• **ASSIGNED TASK**: Start at the line containing "ATOM 52 N N" and transcribe every line exactly through the end of the records below, and only those lines.

Saved data entries

··········

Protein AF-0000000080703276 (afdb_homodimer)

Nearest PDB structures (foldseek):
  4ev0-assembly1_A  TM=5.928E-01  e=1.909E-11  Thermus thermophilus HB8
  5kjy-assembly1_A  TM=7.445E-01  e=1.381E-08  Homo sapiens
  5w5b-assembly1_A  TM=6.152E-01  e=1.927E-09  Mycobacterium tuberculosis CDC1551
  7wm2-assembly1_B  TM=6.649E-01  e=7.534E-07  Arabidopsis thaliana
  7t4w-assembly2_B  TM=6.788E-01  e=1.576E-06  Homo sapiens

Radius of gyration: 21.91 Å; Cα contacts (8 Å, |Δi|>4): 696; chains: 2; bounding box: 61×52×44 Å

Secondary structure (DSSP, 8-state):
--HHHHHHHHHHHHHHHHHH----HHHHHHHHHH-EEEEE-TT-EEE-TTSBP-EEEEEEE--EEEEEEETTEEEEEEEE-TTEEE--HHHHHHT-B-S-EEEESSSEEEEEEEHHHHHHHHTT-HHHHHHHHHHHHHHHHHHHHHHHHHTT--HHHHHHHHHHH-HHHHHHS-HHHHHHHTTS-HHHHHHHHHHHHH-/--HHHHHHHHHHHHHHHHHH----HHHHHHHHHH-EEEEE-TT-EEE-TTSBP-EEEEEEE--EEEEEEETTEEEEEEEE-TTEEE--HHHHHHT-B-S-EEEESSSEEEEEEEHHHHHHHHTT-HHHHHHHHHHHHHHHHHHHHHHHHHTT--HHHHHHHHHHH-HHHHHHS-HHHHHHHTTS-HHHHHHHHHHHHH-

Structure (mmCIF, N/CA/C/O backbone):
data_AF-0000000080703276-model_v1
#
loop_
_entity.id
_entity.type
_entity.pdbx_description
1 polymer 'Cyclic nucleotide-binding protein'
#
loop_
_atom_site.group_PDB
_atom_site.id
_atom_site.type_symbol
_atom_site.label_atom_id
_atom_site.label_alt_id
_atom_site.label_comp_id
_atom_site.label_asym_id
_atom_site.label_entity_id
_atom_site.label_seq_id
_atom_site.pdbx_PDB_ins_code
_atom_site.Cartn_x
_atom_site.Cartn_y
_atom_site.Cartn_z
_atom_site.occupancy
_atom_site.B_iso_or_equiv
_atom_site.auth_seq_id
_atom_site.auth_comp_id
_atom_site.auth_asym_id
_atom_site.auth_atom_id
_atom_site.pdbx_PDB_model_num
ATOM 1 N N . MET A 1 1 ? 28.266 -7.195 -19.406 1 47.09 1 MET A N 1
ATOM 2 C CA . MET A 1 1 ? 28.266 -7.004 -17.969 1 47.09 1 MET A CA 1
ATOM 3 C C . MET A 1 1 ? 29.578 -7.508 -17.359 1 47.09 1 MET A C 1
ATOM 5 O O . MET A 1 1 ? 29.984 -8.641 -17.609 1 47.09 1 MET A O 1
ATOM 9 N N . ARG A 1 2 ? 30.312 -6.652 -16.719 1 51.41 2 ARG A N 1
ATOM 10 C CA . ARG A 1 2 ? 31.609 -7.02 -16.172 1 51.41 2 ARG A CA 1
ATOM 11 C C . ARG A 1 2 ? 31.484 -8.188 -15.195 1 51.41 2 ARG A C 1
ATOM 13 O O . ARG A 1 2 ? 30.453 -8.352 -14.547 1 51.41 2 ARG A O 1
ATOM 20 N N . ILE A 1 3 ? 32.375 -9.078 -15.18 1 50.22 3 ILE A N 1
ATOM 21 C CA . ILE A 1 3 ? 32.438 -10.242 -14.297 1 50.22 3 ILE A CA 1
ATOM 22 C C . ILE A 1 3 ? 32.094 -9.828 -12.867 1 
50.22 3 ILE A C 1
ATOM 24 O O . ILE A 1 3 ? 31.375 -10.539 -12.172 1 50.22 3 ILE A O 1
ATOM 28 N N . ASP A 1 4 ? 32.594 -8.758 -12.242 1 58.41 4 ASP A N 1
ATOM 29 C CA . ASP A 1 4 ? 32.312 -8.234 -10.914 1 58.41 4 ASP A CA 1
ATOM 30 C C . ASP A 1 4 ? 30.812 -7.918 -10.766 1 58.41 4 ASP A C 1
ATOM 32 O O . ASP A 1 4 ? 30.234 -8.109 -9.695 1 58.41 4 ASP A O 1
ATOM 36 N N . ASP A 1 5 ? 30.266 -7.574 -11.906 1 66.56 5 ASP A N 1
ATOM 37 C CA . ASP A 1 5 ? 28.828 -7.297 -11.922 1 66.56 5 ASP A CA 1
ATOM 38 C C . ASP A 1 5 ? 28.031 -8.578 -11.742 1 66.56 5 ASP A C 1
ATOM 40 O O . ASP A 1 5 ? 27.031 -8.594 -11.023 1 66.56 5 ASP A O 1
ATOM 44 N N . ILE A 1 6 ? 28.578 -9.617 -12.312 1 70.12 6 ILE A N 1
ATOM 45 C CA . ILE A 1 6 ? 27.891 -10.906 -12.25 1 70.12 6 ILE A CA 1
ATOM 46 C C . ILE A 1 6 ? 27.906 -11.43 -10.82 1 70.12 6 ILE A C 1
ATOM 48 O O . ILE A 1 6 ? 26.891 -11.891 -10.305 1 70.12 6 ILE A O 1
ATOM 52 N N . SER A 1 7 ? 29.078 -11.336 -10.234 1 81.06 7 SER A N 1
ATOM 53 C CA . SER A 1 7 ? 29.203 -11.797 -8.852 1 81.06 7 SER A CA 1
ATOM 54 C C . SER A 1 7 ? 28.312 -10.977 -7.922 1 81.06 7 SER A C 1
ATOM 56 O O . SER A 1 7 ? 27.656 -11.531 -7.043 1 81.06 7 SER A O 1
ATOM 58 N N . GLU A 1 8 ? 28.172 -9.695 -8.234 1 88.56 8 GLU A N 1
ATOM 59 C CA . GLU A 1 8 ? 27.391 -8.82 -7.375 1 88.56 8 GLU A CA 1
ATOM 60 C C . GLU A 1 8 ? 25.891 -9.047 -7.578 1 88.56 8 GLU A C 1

··········

• **WRITTEN SOLUTION**:
ATOM 52 N N . SER A 1 7 ? 29.078 -11.336 -10.234 1 81.06 7 SER A N 1
ATOM 53 C CA . SER A 1 7 ? 29.203 -11.797 -8.852 1 81.06 7 SER A CA 1
ATOM 54 C C . SER A 1 7 ? 28.312 -10.977 -7.922 1 81.06 7 SER A C 1
ATOM 56 O O . SER A 1 7 ? 27.656 -11.531 -7.043 1 81.06 7 SER A O 1
ATOM 58 N N . GLU A 1 8 ? 28.172 -9.695 -8.234 1 88.56 8 GLU A N 1
ATOM 59 C CA . GLU A 1 8 ? 27.391 -8.82 -7.375 1 88.56 8 GLU A CA 1
ATOM 60 C C . GLU A 1 8 ? 25.891 -9.047 -7.578 1 88.56 8 GLU A C 1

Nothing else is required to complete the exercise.